Special Issue Information

Dear Colleagues,

This Special Issue, “Optimization and Machine Learning Approaches for Power Systems”, aims to spotlight cutting-edge methodologies and the modeling of problems at the intersection of machine learning and optimization, tailored for enhancing the efficiency, reliability, and sustainability of modern power systems. With the increasing complexity and variability of energy systems due to renewable integration, electric vehicle adoption, and decentralised energy resources, traditional power system management faces substantial challenges. This Special Issue invites researchers and practitioners to explore how advanced optimization techniques and models, as well as machine learning models, can address these emerging complexities.

Key areas of interest include optimization, stochastic optimization, load and price forecasting, renewable energy forecasting, and novel applications of machine learning, such as deep learning, reinforcement learning, and federated learning, for dynamic and real-time decision making within the grid. Contributions that combine optimization algorithms—such as linear and nonlinear programming, stochastic optimization, and metaheuristic methods—with machine learning models are also valued for their potential to solve complex, high-dimensional problems like grid reconfiguration, unit commitment, and energy dispatch.

By highlighting novel approaches and applications, this Special Issue aims to provide insights into how optimization and machine learning can collaboratively transform power system planning, operation, and control. Ultimately, it seeks to pave the way toward a resilient, sustainable, and intelligent energy future, equipping the industry with advanced tools to meet the demands of an evolving energy landscape.

Dr. Spyros Giannelos
Dr. Danny Pudjianto
Guest Editors

Manuscript Submission Information

Manuscripts should be submitted online at www.mdpi.com by registering and logging in to this website. Once you are registered, click here to go to the submission form. Manuscripts can be submitted until the deadline. All submissions that pass pre-check are peer-reviewed. Accepted papers will be published continuously in the journal (as soon as accepted) and will be listed together on the special issue website. Research articles, review articles as well as short communications are invited. For planned papers, a title and short abstract (about 100 words) can be sent to the Editorial Office for announcement on this website.

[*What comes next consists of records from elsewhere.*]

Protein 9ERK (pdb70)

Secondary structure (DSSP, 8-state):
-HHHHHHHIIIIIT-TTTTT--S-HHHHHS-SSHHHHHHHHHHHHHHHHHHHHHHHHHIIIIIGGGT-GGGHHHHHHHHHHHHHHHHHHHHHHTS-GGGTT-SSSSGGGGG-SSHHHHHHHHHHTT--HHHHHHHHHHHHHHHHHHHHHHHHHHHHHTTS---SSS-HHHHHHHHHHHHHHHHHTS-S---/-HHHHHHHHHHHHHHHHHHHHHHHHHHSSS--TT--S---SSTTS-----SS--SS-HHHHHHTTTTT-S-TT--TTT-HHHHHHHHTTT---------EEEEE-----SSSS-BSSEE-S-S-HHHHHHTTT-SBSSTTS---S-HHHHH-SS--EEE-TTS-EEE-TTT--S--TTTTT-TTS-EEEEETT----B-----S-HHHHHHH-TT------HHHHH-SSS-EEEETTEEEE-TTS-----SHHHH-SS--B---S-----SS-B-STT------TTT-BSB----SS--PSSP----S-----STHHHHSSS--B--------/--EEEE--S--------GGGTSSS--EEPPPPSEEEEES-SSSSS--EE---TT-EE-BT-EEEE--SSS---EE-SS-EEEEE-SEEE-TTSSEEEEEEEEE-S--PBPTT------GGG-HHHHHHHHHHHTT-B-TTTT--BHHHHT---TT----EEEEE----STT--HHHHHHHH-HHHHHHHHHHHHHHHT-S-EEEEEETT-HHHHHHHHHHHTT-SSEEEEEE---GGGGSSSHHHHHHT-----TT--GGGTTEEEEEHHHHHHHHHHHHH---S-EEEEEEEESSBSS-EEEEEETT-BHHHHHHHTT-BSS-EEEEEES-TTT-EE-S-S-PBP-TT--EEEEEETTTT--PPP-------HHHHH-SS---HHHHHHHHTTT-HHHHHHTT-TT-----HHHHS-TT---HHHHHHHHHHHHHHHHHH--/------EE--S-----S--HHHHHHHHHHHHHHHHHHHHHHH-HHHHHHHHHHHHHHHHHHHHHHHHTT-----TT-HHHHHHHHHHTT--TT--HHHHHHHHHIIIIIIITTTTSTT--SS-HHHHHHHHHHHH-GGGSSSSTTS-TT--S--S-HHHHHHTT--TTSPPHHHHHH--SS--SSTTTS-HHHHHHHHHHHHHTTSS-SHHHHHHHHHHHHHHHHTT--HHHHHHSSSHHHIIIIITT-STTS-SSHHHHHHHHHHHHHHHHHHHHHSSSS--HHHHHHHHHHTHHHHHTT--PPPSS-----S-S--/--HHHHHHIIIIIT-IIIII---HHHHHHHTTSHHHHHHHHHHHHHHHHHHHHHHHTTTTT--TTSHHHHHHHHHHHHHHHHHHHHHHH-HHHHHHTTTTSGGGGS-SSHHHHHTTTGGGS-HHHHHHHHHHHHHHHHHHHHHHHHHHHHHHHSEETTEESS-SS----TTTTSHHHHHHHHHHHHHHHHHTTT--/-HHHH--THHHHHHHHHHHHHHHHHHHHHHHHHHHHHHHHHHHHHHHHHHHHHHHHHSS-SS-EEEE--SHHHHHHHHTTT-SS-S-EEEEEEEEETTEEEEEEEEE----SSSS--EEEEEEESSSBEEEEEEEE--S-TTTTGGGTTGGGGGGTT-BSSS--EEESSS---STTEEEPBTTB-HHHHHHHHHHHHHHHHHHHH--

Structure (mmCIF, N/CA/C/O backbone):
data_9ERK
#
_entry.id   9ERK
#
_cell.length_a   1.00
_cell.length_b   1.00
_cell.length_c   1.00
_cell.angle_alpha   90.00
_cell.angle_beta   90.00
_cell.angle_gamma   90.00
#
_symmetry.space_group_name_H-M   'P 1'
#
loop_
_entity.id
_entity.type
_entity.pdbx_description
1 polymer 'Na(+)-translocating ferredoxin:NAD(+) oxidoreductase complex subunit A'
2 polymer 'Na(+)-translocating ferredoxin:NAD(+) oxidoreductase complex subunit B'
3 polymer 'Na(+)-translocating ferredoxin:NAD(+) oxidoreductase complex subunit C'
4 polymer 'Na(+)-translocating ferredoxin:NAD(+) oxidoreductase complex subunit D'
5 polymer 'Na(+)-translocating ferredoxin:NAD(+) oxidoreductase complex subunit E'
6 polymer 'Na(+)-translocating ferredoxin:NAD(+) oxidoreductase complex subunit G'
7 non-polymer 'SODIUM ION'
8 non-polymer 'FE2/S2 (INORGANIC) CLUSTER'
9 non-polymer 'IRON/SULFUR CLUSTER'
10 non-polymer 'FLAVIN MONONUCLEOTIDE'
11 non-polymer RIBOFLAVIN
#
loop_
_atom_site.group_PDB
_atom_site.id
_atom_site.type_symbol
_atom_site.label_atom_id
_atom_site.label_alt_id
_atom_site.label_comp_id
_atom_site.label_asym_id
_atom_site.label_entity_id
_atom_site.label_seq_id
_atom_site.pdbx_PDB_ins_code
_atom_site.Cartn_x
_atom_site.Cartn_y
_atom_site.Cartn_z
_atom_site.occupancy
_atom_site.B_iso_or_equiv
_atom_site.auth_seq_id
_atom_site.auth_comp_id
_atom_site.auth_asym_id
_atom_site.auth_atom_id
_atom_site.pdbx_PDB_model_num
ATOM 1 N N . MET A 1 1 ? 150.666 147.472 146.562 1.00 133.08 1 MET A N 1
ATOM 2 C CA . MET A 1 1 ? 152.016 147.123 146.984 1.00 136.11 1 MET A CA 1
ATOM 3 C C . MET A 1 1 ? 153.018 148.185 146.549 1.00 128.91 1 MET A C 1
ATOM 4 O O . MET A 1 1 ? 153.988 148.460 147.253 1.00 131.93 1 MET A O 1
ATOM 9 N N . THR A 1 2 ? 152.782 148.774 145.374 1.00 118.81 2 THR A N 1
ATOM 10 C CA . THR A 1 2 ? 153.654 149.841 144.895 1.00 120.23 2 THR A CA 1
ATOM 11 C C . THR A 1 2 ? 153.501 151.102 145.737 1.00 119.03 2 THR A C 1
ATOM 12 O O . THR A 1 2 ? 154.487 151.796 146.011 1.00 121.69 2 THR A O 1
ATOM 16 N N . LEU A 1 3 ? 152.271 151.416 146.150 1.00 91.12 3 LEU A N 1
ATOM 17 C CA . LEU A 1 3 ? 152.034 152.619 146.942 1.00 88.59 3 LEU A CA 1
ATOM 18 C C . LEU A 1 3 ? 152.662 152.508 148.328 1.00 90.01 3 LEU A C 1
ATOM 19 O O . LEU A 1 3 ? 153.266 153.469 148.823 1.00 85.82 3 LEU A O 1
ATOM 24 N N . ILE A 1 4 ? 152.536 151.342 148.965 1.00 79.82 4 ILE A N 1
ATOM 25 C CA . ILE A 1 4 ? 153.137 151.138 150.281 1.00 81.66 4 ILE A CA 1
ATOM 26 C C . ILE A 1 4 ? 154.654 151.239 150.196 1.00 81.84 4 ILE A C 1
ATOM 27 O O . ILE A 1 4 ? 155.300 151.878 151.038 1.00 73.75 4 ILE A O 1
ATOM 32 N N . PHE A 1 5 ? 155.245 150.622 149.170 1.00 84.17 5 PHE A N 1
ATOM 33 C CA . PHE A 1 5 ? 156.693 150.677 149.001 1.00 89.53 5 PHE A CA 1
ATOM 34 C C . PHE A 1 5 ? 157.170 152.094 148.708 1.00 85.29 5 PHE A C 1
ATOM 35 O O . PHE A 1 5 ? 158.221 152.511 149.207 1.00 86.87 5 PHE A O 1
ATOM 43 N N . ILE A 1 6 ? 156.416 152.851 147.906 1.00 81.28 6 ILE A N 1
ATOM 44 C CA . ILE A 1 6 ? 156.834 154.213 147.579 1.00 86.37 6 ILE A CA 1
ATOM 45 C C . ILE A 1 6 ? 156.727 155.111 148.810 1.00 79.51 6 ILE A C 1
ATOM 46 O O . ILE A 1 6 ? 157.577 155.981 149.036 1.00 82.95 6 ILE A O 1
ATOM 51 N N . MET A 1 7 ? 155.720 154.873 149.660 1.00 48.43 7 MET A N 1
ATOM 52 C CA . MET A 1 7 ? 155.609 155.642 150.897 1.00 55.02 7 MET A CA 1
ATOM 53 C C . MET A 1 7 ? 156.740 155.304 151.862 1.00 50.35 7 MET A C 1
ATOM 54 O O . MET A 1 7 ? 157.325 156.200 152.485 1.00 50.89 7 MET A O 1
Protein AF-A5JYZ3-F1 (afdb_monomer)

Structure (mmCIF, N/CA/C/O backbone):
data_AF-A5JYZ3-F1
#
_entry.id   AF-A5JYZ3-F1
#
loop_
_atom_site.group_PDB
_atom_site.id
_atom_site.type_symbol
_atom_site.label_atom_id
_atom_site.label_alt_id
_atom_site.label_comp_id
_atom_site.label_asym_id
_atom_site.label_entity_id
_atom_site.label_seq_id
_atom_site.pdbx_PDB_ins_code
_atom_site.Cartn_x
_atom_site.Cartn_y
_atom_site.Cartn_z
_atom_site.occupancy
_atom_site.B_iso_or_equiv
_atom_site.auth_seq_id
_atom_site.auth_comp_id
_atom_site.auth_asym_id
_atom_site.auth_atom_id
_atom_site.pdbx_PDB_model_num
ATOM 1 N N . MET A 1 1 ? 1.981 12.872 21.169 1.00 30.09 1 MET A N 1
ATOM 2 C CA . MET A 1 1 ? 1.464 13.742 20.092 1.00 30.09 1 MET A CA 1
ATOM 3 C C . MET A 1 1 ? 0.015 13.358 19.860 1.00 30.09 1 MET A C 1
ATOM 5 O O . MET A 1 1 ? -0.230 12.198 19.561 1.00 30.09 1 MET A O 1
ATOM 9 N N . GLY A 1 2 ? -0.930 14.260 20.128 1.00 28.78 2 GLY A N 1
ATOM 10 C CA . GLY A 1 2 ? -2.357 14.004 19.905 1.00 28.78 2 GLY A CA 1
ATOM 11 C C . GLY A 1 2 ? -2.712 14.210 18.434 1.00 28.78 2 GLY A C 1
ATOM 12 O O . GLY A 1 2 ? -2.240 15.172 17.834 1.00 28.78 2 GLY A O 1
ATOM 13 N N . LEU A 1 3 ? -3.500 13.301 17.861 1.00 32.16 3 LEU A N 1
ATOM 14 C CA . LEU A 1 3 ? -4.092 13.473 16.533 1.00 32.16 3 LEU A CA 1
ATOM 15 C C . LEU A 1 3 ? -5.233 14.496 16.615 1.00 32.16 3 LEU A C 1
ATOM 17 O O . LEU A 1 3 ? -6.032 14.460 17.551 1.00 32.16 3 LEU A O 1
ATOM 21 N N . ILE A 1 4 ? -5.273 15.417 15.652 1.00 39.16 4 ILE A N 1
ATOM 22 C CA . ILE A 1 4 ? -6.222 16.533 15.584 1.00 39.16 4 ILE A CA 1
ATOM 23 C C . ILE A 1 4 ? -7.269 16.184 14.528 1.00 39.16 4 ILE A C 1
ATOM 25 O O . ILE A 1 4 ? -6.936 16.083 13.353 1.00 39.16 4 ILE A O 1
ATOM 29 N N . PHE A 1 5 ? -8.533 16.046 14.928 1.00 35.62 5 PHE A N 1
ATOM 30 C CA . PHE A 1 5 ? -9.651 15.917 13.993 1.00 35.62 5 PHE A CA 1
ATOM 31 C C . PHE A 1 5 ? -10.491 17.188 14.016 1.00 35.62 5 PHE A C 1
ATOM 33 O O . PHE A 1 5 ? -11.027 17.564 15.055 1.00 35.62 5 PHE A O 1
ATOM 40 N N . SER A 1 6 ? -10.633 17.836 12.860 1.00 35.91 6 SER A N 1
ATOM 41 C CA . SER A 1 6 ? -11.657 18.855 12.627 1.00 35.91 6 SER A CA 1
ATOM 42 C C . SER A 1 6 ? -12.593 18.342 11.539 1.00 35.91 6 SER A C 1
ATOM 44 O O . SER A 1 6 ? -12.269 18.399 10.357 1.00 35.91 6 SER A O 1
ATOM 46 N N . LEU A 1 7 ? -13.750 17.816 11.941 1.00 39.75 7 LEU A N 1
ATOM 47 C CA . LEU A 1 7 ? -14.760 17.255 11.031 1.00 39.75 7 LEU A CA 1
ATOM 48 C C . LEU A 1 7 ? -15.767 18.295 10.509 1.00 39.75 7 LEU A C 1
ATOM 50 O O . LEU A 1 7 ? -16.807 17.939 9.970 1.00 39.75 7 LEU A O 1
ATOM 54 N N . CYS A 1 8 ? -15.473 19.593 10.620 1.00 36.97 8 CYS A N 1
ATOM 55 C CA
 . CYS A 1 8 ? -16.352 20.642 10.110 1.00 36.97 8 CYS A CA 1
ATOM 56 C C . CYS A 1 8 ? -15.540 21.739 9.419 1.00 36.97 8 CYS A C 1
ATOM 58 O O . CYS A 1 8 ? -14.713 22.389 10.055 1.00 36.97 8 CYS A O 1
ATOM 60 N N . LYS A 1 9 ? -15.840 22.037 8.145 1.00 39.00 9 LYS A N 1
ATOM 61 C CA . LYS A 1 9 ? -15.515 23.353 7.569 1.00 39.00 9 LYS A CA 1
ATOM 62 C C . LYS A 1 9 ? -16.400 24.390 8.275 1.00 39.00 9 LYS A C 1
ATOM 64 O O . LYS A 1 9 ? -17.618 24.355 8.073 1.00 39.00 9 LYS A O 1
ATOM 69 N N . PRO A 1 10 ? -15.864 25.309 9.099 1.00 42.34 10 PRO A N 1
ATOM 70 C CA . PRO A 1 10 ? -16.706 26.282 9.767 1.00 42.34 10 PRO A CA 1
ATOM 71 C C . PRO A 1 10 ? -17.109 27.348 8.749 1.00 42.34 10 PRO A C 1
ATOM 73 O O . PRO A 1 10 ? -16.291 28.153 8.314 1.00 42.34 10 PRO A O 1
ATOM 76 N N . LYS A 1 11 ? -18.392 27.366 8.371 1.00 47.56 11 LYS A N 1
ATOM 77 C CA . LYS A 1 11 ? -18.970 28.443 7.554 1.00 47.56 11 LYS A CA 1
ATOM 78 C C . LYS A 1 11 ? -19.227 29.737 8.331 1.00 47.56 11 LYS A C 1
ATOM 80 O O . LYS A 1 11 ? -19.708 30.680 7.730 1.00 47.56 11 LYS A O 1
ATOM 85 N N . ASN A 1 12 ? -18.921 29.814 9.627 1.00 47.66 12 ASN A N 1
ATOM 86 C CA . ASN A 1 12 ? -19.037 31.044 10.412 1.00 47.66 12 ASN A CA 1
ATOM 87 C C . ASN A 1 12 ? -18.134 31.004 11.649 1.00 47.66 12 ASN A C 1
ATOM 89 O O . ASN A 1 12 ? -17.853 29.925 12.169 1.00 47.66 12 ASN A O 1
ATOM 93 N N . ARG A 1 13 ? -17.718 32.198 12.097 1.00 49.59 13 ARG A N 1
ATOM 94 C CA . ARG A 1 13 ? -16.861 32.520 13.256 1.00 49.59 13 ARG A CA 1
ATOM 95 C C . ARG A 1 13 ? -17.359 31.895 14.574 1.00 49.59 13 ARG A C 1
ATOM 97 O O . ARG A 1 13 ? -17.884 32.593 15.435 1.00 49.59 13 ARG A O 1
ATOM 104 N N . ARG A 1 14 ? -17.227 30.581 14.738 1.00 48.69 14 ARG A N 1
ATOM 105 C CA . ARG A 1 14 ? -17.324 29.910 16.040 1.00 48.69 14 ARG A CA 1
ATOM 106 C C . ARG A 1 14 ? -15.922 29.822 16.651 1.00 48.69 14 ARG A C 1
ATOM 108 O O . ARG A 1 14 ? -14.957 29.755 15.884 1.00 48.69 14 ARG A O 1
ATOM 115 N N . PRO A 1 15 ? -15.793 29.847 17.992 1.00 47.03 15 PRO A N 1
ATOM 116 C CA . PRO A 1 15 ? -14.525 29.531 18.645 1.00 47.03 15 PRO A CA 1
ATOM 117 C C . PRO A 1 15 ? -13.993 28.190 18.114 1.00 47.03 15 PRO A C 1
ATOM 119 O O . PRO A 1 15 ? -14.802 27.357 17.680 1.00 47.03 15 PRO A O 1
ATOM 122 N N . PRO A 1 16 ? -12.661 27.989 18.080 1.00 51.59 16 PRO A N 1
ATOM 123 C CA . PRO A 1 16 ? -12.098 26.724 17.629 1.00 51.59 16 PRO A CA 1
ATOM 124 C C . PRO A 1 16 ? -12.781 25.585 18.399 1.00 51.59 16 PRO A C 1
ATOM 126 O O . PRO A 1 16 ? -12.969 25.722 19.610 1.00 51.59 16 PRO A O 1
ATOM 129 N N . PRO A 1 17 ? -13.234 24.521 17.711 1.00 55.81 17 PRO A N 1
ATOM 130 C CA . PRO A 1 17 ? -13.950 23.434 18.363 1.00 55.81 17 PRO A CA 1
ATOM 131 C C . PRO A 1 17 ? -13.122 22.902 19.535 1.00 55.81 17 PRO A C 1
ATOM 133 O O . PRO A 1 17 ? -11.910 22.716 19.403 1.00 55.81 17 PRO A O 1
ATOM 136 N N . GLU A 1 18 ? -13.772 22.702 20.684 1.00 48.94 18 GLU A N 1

Submitted manuscripts should not have been published previously, nor be under consideration for publication elsewhere (except conference proceedings papers). All manuscripts are thoroughly refereed through a single-blind peer-review process. A guide for authors and other relevant information for submission of manuscripts is available on the Instructions for Authors page. Energies is an international peer-reviewed open access semimonthly journal published by MDPI.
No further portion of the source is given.